> [Work to be completed] Below are lines of data, and only some are wanted. Please repeat exactly those from the line that has "ATOM 345 O O" through the line that has "ATOM 371 N N".

── Provided information

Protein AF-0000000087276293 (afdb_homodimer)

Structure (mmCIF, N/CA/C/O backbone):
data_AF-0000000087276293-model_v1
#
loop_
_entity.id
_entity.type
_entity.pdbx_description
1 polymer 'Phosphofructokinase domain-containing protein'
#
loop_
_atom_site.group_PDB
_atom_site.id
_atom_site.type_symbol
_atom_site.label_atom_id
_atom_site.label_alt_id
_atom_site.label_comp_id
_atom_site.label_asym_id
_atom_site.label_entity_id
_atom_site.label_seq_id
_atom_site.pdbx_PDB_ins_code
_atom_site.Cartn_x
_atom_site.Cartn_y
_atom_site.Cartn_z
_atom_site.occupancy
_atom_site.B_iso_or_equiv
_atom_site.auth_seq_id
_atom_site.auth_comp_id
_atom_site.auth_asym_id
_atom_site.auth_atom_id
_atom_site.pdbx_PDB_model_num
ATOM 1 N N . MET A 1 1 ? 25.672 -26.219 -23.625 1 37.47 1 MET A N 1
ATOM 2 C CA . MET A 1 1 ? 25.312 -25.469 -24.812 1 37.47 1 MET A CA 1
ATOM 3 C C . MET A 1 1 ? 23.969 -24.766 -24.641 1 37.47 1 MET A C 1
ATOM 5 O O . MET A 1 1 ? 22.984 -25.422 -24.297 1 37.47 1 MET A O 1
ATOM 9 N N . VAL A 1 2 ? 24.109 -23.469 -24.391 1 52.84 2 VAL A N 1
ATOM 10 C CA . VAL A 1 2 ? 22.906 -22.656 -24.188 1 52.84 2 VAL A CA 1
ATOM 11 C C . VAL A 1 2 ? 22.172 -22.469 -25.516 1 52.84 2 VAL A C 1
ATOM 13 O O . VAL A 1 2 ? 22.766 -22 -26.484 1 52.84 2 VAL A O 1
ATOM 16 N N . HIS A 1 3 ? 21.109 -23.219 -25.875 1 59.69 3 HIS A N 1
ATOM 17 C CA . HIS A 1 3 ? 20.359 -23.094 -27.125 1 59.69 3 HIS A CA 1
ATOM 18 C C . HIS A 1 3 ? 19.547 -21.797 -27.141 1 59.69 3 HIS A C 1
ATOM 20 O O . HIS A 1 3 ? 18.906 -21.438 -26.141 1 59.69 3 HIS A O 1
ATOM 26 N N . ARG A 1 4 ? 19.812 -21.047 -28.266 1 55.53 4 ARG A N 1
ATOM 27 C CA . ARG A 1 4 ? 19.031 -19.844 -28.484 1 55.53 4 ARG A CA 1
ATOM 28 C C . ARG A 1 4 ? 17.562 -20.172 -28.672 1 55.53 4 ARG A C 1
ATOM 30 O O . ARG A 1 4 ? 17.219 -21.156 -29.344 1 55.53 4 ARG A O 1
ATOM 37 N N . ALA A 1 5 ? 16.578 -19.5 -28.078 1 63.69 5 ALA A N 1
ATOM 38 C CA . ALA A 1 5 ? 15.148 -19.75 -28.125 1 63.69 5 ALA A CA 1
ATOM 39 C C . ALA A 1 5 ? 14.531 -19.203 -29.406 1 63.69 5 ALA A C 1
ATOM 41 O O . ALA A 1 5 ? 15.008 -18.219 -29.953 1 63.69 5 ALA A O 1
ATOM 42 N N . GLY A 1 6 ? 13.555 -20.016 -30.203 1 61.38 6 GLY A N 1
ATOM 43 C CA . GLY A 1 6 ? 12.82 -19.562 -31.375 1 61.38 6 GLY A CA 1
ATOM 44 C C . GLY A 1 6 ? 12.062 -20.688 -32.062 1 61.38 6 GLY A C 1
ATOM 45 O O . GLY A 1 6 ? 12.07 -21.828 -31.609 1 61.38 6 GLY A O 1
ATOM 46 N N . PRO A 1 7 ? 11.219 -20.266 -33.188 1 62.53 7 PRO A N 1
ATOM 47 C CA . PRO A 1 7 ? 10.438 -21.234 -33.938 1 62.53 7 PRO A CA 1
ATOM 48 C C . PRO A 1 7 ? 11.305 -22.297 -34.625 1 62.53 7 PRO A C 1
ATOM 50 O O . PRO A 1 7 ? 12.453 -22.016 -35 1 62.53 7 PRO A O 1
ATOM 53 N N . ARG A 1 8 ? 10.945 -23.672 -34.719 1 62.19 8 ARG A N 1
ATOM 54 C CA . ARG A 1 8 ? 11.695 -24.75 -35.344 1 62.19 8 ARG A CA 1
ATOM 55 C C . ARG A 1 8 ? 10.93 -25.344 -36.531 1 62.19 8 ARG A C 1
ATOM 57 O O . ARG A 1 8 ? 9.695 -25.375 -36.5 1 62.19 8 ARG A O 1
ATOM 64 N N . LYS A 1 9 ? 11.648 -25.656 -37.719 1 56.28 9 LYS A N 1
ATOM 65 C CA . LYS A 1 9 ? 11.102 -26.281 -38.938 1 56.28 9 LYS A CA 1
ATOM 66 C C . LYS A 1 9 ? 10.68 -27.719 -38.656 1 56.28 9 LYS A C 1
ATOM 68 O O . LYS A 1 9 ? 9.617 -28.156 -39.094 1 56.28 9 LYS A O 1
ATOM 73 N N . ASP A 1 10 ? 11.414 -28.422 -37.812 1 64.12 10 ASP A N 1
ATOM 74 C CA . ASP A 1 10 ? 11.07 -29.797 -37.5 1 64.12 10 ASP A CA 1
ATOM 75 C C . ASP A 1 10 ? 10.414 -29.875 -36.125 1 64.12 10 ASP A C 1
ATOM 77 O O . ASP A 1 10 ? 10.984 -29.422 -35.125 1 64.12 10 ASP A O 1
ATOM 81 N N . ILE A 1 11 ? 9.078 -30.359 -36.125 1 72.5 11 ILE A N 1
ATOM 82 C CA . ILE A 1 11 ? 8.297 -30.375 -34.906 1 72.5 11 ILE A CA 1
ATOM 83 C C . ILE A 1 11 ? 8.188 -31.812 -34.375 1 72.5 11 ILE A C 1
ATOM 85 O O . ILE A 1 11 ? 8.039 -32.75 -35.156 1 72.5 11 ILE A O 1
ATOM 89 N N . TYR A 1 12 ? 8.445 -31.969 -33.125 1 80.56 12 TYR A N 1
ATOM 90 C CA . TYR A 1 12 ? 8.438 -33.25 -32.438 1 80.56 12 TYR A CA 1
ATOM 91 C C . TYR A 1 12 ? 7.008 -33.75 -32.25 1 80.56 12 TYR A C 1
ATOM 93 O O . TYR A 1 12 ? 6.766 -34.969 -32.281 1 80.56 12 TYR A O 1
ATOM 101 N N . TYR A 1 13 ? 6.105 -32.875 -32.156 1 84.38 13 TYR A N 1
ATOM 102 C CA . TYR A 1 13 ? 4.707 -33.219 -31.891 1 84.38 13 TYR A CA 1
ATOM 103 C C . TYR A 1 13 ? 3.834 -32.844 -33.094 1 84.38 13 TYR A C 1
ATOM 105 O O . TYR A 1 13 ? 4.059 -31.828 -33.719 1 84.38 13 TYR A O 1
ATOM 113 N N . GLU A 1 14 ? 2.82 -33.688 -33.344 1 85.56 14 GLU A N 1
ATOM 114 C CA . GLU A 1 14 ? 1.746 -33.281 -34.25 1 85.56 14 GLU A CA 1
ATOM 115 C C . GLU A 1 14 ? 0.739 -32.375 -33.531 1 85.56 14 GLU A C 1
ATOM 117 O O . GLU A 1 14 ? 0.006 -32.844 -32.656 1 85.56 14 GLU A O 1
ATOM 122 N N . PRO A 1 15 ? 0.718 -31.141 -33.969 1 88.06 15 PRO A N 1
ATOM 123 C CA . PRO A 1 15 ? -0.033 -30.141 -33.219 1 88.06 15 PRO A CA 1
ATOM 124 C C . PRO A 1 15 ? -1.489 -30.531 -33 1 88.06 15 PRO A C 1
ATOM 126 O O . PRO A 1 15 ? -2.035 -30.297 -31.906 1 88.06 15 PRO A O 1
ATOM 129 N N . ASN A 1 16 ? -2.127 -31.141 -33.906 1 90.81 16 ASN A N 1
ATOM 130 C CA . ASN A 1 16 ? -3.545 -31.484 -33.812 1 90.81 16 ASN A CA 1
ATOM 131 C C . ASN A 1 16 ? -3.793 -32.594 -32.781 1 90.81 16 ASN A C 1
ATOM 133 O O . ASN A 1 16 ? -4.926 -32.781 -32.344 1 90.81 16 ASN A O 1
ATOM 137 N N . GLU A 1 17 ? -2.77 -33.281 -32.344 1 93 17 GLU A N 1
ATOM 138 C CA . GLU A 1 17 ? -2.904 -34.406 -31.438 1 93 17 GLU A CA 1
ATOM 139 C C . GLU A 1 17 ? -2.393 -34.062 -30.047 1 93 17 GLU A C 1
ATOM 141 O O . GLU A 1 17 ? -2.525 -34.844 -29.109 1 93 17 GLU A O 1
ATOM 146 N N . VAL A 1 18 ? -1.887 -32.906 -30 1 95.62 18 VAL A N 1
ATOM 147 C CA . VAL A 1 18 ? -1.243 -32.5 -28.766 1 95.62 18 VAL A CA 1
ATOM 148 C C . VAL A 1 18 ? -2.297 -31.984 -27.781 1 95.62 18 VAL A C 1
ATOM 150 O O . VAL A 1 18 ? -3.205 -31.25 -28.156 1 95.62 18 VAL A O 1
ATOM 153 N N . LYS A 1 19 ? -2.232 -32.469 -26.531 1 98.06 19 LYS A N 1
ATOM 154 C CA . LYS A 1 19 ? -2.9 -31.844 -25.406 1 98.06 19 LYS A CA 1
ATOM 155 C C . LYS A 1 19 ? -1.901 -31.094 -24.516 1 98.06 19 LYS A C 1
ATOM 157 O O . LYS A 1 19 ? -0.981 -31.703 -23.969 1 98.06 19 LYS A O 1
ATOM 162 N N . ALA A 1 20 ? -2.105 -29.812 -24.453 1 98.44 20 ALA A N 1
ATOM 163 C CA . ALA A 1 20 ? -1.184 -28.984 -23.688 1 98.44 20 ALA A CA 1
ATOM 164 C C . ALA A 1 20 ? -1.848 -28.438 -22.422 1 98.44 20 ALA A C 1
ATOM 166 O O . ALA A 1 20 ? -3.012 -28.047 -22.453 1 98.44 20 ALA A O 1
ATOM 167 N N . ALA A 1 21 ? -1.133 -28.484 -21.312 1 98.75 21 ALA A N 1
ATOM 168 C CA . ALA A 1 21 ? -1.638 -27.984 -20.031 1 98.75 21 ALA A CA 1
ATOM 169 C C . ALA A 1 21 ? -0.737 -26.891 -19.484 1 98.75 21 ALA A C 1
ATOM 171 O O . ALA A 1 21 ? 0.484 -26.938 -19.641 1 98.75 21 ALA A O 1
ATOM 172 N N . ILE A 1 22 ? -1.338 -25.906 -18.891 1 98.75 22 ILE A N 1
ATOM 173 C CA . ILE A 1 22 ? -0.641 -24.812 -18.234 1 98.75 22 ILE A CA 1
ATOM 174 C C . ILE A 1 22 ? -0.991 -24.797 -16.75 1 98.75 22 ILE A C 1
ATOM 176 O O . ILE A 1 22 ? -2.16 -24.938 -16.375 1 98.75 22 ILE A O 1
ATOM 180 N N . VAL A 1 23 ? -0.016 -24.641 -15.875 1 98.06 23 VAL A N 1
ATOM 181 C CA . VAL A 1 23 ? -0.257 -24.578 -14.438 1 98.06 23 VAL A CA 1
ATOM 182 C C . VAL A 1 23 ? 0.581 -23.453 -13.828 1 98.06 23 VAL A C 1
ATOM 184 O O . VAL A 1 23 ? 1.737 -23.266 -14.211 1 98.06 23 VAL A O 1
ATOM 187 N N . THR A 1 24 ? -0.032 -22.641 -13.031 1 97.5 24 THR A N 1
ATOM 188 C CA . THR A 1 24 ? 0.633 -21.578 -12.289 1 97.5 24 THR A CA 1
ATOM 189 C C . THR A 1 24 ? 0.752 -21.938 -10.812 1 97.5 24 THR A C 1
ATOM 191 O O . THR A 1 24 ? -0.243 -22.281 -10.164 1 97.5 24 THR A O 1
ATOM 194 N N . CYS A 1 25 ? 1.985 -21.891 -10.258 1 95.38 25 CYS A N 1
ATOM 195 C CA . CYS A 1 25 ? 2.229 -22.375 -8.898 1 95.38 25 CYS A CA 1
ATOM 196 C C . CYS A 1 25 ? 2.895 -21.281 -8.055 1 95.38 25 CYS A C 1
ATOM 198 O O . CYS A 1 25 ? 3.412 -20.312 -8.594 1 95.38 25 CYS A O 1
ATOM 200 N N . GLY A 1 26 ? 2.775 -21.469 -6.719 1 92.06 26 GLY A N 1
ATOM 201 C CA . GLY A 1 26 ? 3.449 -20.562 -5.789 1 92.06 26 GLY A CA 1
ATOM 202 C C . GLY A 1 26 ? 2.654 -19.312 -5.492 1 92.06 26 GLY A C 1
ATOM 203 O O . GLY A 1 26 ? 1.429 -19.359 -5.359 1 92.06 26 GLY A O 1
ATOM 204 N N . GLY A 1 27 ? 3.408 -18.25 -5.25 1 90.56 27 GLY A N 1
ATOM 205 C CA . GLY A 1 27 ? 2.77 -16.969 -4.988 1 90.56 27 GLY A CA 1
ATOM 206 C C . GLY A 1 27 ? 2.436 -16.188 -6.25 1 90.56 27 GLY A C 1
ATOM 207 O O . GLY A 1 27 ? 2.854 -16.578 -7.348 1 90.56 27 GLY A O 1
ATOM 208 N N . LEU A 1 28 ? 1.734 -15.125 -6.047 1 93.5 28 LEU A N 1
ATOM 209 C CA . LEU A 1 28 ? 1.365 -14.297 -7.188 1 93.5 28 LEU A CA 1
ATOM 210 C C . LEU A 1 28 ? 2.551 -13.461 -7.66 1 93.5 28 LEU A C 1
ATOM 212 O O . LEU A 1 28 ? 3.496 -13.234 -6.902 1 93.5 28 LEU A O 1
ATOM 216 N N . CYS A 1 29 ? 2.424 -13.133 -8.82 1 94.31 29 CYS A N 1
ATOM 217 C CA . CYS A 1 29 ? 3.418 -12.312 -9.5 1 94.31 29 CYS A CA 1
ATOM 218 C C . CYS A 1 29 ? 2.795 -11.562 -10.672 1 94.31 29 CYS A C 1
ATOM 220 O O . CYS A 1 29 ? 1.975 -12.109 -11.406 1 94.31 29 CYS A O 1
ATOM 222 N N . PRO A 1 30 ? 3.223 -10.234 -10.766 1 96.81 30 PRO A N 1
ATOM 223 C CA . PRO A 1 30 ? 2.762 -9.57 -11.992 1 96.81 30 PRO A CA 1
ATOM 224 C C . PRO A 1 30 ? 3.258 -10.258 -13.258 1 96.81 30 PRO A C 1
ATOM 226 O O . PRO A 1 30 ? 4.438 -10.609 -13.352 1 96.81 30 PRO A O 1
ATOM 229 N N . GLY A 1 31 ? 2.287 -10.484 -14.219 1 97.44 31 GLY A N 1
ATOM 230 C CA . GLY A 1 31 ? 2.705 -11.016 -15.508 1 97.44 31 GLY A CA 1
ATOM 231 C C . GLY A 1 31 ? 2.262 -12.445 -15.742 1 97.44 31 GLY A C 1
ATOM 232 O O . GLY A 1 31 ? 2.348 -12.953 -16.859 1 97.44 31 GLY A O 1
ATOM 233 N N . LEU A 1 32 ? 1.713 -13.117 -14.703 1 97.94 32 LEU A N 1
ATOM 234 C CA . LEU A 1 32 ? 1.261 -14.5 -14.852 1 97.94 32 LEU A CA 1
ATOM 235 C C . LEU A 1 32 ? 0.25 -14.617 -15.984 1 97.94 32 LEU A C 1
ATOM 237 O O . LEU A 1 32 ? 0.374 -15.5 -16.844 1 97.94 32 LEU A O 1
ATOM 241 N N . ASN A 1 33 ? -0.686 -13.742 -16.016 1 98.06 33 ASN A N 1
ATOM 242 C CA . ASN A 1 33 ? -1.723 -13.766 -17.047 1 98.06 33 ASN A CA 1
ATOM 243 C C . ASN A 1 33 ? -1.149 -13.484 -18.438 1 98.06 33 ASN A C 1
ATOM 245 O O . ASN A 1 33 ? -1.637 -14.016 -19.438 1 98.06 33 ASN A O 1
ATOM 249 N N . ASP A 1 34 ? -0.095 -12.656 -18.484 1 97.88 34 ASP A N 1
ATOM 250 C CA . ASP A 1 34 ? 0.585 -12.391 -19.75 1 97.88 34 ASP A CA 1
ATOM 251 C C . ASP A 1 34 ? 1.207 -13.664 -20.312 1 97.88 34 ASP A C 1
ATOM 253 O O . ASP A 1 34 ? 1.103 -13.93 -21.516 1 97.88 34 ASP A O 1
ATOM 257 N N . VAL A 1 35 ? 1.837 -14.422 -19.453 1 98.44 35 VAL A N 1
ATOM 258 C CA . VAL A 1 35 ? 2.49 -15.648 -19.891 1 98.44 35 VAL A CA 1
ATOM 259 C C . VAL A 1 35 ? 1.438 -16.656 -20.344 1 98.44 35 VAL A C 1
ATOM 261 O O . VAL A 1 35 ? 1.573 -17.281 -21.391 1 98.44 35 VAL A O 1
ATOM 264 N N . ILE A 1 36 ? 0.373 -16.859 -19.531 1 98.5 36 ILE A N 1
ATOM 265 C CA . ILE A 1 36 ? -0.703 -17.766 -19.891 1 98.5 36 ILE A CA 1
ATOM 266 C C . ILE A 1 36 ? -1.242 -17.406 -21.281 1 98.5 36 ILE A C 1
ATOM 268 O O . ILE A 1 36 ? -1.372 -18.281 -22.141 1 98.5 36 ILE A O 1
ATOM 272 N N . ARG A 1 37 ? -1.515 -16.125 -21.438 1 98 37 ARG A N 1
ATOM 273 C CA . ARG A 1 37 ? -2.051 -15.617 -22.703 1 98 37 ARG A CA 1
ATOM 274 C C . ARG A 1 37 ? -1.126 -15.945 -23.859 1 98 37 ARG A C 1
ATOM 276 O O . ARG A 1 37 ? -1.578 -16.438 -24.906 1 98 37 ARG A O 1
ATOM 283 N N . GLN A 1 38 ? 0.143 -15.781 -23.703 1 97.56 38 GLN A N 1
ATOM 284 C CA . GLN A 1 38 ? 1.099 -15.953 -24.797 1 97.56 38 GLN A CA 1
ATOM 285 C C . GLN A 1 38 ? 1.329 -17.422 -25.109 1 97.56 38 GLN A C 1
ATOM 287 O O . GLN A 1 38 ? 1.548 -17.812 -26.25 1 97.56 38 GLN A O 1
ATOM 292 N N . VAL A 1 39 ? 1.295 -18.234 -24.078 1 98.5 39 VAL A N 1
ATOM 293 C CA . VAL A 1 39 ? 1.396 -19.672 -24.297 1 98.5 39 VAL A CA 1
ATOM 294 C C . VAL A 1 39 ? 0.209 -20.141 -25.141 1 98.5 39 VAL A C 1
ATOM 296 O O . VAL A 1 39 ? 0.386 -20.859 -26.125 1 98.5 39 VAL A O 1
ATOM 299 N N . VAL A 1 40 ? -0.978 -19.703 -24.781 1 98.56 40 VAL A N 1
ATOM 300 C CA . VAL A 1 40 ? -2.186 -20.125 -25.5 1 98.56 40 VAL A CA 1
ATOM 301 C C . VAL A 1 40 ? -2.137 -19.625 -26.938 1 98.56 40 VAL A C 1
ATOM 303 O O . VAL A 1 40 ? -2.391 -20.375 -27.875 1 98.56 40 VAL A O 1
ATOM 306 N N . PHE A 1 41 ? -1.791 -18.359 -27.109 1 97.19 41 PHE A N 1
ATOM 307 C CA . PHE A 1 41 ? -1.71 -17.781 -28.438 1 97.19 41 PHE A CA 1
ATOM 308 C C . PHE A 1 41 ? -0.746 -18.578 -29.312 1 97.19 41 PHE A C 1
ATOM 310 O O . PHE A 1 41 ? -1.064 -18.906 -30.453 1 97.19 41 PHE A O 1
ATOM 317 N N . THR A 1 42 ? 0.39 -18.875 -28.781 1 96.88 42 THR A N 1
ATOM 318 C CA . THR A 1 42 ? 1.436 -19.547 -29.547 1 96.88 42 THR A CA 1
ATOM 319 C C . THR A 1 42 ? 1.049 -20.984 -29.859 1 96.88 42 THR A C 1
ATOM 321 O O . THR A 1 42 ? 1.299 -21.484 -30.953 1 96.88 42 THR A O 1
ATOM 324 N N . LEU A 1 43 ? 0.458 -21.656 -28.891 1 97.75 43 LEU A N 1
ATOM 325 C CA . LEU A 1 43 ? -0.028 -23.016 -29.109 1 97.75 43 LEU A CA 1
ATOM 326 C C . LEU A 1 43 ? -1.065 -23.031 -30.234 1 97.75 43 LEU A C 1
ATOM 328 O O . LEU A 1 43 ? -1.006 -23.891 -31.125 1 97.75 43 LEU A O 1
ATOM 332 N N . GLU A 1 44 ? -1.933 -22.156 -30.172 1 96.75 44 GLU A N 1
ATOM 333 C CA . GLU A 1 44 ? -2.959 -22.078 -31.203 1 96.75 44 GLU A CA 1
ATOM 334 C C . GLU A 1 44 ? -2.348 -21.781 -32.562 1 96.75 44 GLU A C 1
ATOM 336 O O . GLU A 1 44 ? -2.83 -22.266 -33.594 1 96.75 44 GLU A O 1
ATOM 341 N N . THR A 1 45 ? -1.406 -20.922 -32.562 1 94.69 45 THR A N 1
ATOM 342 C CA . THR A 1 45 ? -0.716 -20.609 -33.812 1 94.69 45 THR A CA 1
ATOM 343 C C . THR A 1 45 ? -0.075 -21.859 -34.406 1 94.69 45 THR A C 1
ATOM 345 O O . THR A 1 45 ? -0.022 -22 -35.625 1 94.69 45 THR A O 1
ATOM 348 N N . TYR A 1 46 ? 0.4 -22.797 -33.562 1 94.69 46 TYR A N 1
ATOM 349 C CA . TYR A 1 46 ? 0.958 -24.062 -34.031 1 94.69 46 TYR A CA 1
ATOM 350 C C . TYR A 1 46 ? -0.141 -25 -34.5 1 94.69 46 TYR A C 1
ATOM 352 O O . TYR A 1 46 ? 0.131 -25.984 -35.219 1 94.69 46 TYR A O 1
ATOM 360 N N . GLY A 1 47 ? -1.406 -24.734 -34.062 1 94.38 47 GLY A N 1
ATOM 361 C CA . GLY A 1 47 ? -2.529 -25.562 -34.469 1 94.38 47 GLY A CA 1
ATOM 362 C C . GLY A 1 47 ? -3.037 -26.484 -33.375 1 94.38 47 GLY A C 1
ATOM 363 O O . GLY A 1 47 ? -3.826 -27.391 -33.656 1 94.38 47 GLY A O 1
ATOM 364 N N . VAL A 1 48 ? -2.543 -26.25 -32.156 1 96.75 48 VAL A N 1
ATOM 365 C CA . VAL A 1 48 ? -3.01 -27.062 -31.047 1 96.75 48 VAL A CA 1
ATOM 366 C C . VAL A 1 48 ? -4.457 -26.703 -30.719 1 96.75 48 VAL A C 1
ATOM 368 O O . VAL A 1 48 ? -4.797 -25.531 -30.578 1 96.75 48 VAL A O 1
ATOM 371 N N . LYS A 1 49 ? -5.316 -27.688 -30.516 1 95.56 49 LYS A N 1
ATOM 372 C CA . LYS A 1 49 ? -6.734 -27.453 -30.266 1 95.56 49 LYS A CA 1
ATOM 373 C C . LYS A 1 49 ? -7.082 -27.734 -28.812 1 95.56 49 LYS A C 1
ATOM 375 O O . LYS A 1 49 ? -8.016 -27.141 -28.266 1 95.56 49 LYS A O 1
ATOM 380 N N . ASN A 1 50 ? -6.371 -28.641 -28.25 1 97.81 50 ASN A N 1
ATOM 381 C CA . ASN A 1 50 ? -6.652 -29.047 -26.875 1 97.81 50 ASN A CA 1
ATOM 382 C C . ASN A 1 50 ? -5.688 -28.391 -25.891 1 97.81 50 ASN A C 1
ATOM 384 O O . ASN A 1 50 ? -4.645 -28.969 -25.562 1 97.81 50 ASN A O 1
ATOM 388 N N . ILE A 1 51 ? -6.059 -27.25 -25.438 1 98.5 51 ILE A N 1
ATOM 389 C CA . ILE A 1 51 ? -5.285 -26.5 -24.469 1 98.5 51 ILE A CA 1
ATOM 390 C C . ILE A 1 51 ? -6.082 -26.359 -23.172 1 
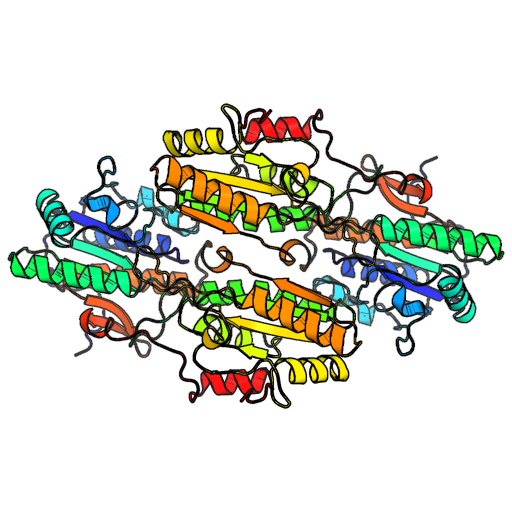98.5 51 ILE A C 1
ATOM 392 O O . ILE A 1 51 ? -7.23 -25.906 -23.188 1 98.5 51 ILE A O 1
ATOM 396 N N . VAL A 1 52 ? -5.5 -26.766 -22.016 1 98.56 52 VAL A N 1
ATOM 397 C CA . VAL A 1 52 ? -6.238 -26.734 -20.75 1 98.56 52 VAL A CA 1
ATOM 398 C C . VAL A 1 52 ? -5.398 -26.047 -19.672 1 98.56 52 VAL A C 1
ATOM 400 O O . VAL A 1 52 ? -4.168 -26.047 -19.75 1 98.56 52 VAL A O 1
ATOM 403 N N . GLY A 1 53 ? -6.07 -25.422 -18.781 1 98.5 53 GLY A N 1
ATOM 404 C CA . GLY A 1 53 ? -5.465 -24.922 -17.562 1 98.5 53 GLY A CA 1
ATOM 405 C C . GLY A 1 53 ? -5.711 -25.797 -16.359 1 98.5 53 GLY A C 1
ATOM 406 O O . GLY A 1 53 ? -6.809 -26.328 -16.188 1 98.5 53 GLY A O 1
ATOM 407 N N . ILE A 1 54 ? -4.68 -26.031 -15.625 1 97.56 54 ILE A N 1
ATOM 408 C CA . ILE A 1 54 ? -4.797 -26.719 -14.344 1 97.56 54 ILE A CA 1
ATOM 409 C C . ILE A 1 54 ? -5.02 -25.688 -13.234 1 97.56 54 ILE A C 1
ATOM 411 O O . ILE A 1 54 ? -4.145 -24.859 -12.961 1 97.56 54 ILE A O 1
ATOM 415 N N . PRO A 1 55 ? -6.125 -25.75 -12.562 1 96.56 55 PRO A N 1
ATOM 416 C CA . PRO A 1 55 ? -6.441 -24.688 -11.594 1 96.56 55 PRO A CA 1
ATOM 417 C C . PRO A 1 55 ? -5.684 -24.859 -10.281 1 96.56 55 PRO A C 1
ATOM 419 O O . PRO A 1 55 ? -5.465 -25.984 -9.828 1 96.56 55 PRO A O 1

────

> [Reply]
ATOM 345 O O . THR A 1 45 ? -0.022 -22 -35.625 1 94.69 45 THR A O 1
ATOM 348 N N . TYR A 1 46 ? 0.4 -22.797 -33.562 1 94.69 46 TYR A N 1
ATOM 349 C CA . TYR A 1 46 ? 0.958 -24.062 -34.031 1 94.69 46 TYR A CA 1
ATOM 350 C C . TYR A 1 46 ? -0.141 -25 -34.5 1 94.69 46 TYR A C 1
ATOM 352 O O . TYR A 1 46 ? 0.131 -25.984 -35.219 1 94.69 46 TYR A O 1
ATOM 360 N N . GLY A 1 47 ? -1.406 -24.734 -34.062 1 94.38 47 GLY A N 1
ATOM 361 C CA . GLY A 1 47 ? -2.529 -25.562 -34.469 1 94.38 47 GLY A CA 1
ATOM 362 C C . GLY A 1 47 ? -3.037 -26.484 -33.375 1 94.38 47 GLY A C 1
ATOM 363 O O . GLY A 1 47 ? -3.826 -27.391 -33.656 1 94.38 47 GLY A O 1
ATOM 364 N N . VAL A 1 48 ? -2.543 -26.25 -32.156 1 96.75 48 VAL A N 1
ATOM 365 C CA . VAL A 1 48 ? -3.01 -27.062 -31.047 1 96.75 48 VAL A CA 1
ATOM 366 C C . VAL A 1 48 ? -4.457 -26.703 -30.719 1 96.75 48 VAL A C 1
ATOM 368 O O . VAL A 1 48 ? -4.797 -25.531 -30.578 1 96.75 48 VAL A O 1
ATOM 371 N N . LYS A 1 49 ? -5.316 -27.688 -30.516 1 95.56 49 LYS A N 1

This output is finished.